Dataset entries
------------------------------------------------
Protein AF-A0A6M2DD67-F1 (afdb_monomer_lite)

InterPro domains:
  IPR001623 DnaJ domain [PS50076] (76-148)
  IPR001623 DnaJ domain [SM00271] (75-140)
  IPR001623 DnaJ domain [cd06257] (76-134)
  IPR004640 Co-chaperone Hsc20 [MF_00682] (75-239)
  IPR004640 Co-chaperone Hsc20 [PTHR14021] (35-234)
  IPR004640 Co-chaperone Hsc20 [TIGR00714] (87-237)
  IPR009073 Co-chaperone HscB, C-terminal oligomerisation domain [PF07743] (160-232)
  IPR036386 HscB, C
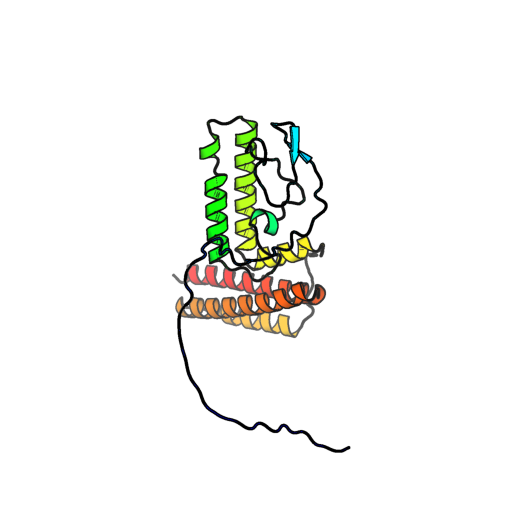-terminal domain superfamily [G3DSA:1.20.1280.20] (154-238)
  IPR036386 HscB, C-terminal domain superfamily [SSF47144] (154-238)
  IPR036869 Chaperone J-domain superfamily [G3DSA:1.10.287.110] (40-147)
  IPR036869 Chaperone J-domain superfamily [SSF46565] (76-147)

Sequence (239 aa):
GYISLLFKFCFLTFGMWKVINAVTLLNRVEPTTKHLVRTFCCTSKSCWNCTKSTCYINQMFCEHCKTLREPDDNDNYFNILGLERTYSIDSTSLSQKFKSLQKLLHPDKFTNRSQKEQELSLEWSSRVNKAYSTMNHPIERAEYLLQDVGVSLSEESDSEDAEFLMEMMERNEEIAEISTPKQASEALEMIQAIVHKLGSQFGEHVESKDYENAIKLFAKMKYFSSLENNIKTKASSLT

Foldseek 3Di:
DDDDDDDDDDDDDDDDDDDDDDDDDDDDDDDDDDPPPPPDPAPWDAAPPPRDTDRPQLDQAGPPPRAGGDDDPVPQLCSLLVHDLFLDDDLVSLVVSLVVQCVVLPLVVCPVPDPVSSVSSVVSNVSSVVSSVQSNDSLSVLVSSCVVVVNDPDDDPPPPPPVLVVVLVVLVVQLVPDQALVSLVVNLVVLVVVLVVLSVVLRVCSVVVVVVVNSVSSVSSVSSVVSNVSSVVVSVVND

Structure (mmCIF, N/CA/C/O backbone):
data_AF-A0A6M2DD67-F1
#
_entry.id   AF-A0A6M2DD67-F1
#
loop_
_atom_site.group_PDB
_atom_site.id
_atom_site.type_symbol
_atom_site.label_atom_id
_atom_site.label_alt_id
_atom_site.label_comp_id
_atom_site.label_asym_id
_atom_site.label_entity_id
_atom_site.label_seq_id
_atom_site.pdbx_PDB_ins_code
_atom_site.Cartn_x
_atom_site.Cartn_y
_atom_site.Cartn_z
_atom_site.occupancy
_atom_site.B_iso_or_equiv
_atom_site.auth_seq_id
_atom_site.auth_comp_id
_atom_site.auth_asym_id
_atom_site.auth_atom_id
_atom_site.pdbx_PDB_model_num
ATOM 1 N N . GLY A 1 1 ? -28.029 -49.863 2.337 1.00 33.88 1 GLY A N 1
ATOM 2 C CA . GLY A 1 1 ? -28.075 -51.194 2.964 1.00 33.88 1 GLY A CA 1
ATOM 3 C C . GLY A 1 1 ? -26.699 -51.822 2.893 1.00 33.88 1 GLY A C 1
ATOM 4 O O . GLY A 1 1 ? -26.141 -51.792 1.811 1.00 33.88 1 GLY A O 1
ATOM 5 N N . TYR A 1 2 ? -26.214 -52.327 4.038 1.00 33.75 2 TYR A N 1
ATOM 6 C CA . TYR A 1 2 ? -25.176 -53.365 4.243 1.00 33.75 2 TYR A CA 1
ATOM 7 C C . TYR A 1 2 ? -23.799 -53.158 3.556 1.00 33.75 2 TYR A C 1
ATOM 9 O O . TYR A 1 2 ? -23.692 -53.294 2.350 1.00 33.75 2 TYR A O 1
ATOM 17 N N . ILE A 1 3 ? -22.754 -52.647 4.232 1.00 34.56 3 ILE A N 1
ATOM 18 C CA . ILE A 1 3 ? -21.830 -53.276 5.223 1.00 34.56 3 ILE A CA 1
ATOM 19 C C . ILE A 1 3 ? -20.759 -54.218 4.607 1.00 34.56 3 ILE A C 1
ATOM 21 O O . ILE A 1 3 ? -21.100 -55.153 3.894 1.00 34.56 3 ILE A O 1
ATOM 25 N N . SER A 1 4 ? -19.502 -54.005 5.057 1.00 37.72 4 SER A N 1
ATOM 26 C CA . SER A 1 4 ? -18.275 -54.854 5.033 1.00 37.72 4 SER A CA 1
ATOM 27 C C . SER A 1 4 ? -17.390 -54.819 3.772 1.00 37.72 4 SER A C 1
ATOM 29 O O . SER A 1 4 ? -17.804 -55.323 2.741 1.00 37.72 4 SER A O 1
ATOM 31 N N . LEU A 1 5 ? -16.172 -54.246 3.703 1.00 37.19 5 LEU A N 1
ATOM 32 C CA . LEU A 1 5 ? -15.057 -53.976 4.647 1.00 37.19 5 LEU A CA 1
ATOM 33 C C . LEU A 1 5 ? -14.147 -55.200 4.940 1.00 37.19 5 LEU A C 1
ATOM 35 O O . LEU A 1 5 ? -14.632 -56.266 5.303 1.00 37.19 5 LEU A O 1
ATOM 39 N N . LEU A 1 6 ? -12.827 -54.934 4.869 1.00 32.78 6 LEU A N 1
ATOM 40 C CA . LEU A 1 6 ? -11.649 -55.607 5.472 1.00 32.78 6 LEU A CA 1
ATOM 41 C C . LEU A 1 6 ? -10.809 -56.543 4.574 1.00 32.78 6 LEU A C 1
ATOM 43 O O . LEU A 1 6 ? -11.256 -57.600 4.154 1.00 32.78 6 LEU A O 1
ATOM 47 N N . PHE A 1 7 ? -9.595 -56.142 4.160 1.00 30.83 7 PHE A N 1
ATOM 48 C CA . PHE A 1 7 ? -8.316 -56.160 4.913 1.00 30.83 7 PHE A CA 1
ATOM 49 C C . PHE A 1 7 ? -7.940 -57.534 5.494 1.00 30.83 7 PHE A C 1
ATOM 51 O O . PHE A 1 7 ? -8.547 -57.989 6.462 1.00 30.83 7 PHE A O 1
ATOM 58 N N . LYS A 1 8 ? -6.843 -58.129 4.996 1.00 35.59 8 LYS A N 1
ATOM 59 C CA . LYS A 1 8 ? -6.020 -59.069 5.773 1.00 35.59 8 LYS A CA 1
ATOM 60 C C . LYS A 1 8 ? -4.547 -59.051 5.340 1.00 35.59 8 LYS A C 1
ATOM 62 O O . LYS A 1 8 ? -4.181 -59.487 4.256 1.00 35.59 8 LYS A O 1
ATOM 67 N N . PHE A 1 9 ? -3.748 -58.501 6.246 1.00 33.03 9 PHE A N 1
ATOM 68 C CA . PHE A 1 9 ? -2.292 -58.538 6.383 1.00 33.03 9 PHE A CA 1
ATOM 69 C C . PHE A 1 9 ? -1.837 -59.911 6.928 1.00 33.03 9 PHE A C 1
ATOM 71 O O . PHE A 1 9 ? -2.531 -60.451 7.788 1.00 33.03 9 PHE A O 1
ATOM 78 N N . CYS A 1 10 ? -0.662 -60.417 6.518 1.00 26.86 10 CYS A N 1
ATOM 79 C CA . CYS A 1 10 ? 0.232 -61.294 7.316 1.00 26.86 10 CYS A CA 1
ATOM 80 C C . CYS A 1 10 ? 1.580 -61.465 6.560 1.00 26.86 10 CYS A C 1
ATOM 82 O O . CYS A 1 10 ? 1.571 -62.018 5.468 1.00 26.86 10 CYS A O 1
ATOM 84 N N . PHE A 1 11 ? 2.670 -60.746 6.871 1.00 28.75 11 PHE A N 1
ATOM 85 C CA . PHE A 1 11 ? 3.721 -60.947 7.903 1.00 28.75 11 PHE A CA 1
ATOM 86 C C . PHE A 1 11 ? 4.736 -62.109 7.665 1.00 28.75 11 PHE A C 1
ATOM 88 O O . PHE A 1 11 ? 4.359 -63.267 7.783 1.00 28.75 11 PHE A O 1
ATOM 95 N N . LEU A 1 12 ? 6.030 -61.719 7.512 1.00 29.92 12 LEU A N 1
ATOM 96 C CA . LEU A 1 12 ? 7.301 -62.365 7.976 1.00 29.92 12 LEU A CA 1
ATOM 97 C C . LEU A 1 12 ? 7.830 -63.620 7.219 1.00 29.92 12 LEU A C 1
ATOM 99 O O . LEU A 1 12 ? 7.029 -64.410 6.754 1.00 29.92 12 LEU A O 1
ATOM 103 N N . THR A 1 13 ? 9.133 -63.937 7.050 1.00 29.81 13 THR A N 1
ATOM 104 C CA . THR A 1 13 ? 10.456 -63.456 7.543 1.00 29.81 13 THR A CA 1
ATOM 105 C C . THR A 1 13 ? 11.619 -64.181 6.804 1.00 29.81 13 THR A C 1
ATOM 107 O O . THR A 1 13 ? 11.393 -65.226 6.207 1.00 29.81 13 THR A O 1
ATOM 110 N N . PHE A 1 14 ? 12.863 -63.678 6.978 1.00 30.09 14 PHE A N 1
------------------------------------------------
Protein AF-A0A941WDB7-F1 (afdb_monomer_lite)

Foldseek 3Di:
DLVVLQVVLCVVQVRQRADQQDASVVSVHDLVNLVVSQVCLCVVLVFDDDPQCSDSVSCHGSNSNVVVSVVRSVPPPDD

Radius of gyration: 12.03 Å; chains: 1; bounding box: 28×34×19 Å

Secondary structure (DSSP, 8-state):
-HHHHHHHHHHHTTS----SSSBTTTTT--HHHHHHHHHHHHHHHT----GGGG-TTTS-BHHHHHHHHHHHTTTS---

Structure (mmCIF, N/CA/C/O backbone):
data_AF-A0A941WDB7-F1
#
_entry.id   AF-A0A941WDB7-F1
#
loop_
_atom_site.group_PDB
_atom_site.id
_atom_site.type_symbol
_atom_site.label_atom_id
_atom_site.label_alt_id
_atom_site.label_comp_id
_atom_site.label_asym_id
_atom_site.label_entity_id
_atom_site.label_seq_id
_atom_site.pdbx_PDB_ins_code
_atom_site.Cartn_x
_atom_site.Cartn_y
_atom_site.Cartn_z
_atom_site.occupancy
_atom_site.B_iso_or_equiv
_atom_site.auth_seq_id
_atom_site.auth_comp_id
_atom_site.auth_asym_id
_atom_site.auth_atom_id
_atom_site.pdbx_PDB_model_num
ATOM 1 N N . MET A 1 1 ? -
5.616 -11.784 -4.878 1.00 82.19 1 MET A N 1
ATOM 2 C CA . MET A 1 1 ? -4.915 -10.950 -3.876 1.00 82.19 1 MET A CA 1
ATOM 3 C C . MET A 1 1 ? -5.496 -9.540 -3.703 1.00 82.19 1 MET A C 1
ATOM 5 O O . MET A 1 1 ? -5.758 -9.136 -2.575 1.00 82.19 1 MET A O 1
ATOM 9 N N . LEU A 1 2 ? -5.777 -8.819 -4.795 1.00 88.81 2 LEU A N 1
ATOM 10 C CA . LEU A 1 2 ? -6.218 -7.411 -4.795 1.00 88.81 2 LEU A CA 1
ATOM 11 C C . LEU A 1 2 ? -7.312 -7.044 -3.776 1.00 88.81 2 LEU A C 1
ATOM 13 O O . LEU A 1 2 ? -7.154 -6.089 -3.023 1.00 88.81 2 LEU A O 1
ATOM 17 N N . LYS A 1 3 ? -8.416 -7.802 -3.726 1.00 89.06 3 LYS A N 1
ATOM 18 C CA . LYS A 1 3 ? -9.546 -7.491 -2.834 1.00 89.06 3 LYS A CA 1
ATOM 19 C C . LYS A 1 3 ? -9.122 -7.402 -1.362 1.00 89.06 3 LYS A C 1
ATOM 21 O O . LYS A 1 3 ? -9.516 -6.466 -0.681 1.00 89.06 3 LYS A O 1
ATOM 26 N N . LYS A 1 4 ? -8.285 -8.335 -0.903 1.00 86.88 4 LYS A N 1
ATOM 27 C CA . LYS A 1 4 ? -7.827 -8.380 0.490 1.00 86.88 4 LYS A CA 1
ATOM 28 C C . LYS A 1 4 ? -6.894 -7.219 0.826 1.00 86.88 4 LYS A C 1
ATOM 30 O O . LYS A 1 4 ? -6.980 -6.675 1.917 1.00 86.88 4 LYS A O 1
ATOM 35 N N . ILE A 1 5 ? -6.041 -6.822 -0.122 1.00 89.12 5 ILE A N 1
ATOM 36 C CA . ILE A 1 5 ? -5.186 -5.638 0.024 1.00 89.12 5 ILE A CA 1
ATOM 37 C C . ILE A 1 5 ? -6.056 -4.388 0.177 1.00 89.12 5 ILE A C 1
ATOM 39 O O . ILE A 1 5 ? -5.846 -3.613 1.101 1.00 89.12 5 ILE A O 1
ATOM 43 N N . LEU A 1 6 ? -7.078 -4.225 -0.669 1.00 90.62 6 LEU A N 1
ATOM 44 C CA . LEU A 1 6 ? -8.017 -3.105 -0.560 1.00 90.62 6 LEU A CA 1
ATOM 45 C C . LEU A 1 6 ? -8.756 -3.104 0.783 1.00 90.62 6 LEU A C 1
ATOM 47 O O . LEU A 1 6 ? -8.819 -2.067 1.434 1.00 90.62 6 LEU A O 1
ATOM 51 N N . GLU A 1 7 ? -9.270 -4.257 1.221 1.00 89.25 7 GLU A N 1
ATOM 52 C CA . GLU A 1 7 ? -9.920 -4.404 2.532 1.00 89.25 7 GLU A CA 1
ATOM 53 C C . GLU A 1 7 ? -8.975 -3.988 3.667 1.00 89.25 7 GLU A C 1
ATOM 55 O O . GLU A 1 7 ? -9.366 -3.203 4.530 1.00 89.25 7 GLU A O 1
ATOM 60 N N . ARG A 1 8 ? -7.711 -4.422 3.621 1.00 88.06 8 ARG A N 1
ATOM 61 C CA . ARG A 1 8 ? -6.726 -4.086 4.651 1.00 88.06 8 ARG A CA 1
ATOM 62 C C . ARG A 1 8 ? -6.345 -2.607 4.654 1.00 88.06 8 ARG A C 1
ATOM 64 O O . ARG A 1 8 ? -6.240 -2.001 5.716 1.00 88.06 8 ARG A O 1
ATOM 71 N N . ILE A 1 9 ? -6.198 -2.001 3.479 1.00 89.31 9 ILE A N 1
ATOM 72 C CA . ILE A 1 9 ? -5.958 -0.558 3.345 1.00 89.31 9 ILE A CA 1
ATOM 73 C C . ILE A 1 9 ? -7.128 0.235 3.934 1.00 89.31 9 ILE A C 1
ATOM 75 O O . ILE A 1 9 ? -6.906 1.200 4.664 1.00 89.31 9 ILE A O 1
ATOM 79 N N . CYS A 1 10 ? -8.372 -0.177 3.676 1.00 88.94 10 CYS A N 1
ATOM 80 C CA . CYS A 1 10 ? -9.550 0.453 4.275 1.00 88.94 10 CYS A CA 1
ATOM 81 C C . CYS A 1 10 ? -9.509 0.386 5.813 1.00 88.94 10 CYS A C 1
------------------------------------------------
### WHAT YOU NEED TO DO
Could you return exactly the lines above from the line with "ATOM 41 C C" to the line with "ATOM 48 C CA", both included, and nothing else?

### TASK ANSWER
ATOM 41 C C . LEU A 1 6 ? -10.809 -56.543 4.574 1.00 32.78 6 LEU A C 1
ATOM 43 O O . LEU A 1 6 ? -11.256 -57.600 4.154 1.00 32.78 6 LEU A O 1
ATOM 47 N N . PHE A 1 7 ? -9.595 -56.142 4.160 1.00 30.83 7 PHE A N 1
ATOM 48 C CA . PHE A 1 7 ? -8.316 -56.160 4.913 1.00 30.83 7 PHE A CA 1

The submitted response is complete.